→ **WHAT IS REQUIRED**
Among the entries below, take the line with "ATOM 105 C CA" and the line with "ATOM 123 O O", and output them and every line between them exactly, with nothing else.
--------------------------------
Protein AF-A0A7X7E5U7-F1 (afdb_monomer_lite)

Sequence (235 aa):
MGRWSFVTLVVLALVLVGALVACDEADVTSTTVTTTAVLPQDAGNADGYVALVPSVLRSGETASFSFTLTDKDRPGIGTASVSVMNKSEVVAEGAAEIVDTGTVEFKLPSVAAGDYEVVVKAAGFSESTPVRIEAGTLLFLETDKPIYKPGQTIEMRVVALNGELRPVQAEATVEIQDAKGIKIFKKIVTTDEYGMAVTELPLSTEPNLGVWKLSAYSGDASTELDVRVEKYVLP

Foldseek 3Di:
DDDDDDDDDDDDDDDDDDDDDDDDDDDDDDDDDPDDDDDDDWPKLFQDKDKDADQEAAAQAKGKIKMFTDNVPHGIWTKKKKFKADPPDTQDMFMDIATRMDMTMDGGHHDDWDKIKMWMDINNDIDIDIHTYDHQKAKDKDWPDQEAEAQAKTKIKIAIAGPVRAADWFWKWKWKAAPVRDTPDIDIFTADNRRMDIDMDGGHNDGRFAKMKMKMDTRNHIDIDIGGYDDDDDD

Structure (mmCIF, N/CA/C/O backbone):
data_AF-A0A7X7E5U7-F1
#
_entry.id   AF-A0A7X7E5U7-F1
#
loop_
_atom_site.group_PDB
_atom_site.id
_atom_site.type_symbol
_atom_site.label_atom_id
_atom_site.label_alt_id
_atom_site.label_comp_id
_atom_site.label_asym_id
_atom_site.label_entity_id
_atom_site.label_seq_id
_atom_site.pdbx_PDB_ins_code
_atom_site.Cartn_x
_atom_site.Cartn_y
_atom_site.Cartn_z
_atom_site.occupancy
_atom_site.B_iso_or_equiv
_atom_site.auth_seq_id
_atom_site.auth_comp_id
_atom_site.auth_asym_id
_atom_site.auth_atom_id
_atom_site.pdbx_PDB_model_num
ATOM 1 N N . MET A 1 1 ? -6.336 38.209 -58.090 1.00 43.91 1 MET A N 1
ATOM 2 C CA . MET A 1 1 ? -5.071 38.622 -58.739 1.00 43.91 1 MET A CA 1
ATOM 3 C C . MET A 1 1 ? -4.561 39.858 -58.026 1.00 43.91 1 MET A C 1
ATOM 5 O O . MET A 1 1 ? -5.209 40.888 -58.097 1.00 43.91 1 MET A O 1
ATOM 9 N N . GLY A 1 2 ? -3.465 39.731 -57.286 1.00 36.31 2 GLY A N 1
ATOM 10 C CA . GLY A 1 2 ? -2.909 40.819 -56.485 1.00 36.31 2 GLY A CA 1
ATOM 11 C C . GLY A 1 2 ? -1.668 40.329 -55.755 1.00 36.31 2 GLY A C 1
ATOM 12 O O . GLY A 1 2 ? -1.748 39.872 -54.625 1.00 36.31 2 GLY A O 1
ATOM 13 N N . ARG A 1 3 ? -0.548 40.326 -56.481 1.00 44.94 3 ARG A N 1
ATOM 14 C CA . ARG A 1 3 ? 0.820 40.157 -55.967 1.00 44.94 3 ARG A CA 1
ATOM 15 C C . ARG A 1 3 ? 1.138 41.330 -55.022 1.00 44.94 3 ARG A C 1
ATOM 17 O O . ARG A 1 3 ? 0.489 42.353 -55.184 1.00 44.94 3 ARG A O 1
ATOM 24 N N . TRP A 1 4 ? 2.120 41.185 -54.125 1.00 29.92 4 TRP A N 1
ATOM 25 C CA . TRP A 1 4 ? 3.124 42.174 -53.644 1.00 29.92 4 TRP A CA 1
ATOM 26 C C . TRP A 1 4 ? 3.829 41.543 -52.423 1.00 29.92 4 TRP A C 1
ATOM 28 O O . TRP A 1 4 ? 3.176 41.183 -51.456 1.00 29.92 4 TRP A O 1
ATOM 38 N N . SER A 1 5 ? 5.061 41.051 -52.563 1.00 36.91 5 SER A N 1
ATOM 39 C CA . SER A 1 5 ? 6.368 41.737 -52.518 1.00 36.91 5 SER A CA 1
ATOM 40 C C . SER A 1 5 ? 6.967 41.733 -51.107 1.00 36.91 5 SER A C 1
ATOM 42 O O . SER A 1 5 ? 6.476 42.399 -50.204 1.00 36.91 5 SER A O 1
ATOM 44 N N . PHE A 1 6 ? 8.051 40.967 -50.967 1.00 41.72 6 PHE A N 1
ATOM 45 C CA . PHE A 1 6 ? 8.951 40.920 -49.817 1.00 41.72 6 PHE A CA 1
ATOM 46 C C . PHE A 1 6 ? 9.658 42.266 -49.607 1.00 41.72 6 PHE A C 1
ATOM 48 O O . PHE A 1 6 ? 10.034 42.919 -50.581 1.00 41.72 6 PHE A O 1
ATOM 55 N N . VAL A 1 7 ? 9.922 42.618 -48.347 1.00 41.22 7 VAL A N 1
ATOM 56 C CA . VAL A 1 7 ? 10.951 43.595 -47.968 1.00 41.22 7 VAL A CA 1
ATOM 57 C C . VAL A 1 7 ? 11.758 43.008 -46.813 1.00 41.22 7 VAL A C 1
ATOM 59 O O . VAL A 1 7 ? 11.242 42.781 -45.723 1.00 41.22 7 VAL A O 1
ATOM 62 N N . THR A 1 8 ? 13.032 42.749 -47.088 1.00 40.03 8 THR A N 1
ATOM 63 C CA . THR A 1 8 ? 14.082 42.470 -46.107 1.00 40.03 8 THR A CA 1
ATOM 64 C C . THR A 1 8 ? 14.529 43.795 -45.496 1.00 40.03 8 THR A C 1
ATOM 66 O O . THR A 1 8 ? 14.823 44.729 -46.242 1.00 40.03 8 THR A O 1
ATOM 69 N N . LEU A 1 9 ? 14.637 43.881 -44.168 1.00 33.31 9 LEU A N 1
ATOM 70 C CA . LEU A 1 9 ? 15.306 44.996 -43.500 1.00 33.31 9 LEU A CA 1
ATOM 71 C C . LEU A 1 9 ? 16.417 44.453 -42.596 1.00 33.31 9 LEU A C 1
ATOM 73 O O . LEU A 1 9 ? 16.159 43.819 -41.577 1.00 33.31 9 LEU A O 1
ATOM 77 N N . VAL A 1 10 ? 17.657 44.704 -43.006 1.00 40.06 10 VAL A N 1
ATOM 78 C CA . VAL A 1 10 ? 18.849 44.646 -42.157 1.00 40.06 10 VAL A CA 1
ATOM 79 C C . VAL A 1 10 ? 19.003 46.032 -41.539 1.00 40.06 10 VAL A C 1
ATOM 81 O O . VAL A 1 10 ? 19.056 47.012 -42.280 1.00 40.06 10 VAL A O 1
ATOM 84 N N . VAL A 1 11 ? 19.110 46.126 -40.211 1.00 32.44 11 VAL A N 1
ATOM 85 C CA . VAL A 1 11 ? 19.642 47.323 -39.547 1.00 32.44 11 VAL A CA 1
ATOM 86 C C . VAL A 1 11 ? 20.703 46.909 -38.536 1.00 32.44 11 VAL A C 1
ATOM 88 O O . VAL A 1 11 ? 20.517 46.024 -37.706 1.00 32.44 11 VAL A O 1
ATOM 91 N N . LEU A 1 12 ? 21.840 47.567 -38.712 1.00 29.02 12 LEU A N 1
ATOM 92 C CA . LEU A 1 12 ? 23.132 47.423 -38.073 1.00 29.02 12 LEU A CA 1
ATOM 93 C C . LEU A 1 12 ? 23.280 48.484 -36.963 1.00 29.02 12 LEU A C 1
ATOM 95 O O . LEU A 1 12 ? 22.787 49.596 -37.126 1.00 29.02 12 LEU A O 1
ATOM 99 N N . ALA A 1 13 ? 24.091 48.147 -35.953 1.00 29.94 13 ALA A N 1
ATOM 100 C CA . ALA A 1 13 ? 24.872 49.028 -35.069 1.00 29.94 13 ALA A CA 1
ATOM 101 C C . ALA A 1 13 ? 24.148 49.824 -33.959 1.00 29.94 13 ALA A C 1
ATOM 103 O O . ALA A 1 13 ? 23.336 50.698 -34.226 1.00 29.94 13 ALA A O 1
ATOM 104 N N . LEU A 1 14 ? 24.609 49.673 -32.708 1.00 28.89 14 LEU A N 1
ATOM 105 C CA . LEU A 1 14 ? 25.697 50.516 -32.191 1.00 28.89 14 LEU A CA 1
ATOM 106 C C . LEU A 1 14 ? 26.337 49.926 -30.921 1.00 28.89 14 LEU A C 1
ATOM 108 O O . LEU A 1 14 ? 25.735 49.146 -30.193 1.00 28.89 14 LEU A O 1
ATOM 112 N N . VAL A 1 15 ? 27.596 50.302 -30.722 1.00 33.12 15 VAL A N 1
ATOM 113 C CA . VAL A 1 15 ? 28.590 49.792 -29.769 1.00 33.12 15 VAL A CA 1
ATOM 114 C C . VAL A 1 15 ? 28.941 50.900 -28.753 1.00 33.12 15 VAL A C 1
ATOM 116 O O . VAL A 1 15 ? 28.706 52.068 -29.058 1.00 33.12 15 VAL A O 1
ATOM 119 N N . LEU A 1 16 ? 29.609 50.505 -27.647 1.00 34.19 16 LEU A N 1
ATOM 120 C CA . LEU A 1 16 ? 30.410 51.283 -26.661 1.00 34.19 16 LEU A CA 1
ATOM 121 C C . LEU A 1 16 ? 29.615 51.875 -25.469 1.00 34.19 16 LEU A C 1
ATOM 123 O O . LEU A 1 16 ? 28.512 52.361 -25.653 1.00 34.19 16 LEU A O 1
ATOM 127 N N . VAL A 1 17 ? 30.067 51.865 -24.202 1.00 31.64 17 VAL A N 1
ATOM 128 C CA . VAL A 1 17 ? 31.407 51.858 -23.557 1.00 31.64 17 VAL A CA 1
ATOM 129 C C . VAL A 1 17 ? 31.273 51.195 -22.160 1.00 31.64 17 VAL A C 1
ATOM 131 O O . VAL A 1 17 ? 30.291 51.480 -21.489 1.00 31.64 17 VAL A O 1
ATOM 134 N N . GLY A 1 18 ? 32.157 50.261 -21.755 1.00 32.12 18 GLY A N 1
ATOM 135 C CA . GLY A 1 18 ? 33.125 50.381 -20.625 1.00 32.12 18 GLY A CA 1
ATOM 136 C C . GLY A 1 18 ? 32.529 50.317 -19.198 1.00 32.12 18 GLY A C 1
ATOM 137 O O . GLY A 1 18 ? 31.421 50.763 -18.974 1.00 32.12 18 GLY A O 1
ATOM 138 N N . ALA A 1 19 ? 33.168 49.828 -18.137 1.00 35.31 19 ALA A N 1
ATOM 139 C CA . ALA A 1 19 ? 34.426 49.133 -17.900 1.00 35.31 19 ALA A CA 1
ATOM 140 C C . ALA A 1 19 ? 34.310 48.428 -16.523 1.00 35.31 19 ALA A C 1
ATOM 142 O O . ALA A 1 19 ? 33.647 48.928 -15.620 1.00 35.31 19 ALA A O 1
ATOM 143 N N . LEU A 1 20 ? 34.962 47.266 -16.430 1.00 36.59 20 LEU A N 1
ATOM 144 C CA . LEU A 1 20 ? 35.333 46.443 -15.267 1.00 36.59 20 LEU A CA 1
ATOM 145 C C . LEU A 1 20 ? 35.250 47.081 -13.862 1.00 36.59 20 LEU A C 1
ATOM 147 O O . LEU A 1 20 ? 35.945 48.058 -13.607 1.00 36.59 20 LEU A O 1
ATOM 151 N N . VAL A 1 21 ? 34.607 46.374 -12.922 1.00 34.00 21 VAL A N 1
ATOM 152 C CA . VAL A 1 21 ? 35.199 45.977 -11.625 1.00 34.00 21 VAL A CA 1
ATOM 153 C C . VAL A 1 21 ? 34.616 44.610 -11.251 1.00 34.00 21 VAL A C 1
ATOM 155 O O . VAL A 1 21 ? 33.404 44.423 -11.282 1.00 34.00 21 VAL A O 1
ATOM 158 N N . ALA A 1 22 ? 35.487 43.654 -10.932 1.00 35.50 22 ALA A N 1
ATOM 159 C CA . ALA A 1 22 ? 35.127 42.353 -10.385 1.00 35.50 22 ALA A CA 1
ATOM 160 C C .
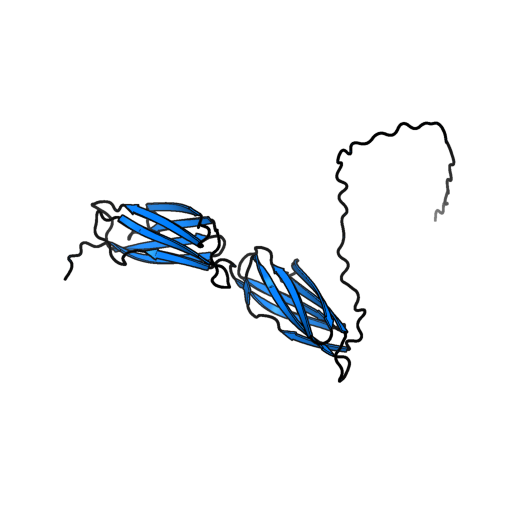 ALA A 1 22 ? 35.236 42.385 -8.853 1.00 35.50 22 ALA A C 1
ATOM 162 O O . ALA A 1 22 ? 36.268 42.803 -8.331 1.00 35.50 22 ALA A O 1
ATOM 163 N N . CYS A 1 23 ? 34.196 41.921 -8.161 1.00 29.20 23 CYS A N 1
ATOM 164 C CA . CYS A 1 23 ? 34.299 41.
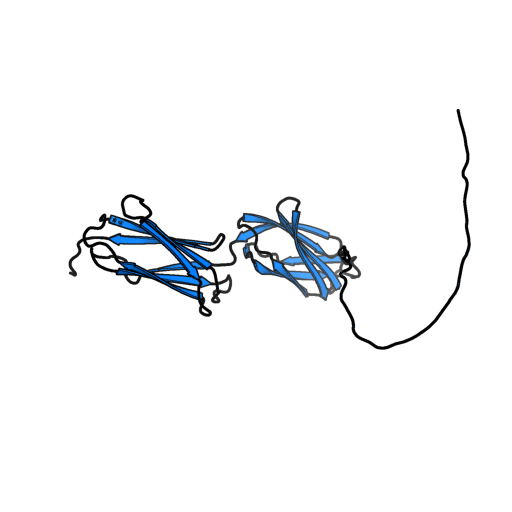019 -7.013 1.00 29.20 23 CYS A CA 1
ATOM 165 C C . CYS A 1 23 ? 32.925 40.381 -6.749 1.00 29.20 23 CYS A C 1
ATOM 167 O O . CYS A 1 23 ? 31.889 40.971 -7.037 1.00 29.20 23 CYS A O 1
ATOM 169 N N . ASP A 1 24 ? 32.994 39.143 -6.290 1.00 37.91 24 ASP A N 1
ATOM 170 C CA . ASP A 1 24 ? 32.049 38.031 -6.356 1.00 37.91 24 ASP A CA 1
ATOM 171 C C . ASP A 1 24 ? 31.045 38.011 -5.188 1.00 37.91 24 ASP A C 1
ATOM 173 O O . ASP A 1 24 ? 31.457 38.227 -4.054 1.00 37.91 24 ASP A O 1
ATOM 177 N N . GLU A 1 25 ? 29.763 37.753 -5.481 1.00 33.41 25 GLU A N 1
ATOM 178 C CA . GLU A 1 25 ? 28.761 37.080 -4.628 1.00 33.41 25 GLU A CA 1
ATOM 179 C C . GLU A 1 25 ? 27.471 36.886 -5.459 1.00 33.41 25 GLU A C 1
--------------------------------
→ **EXERCISE RESULT**
ATOM 105 C CA . LEU A 1 14 ? 25.697 50.516 -32.191 1.00 28.89 14 LEU A CA 1
ATOM 106 C C . LEU A 1 14 ? 26.337 49.926 -30.921 1.00 28.89 14 LEU A C 1
ATOM 108 O O . LEU A 1 14 ? 25.735 49.146 -30.193 1.00 28.89 14 LEU A O 1
ATOM 112 N N . VAL A 1 15 ? 27.596 50.302 -30.722 1.00 33.12 15 VAL A N 1
ATOM 113 C CA . VAL A 1 15 ? 28.590 49.792 -29.769 1.00 33.12 15 VAL A CA 1
ATOM 114 C C . VAL A 1 15 ? 28.941 50.900 -28.753 1.00 33.12 15 VAL A C 1
ATOM 116 O O . VAL A 1 15 ? 28.706 52.068 -29.058 1.00 33.12 15 VAL A O 1
ATOM 119 N N . LEU A 1 16 ? 29.609 50.505 -27.647 1.00 34.19 16 LEU A N 1
ATOM 120 C CA . LEU A 1 16 ? 30.410 51.283 -26.661 1.00 34.19 16 LEU A CA 1
ATOM 121 C C . LEU A 1 16 ? 29.615 51.875 -25.469 1.00 34.19 16 LEU A C 1
ATOM 123 O O . LEU A 1 16 ? 28.512 52.361 -25.653 1.00 34.19 16 LEU A O 1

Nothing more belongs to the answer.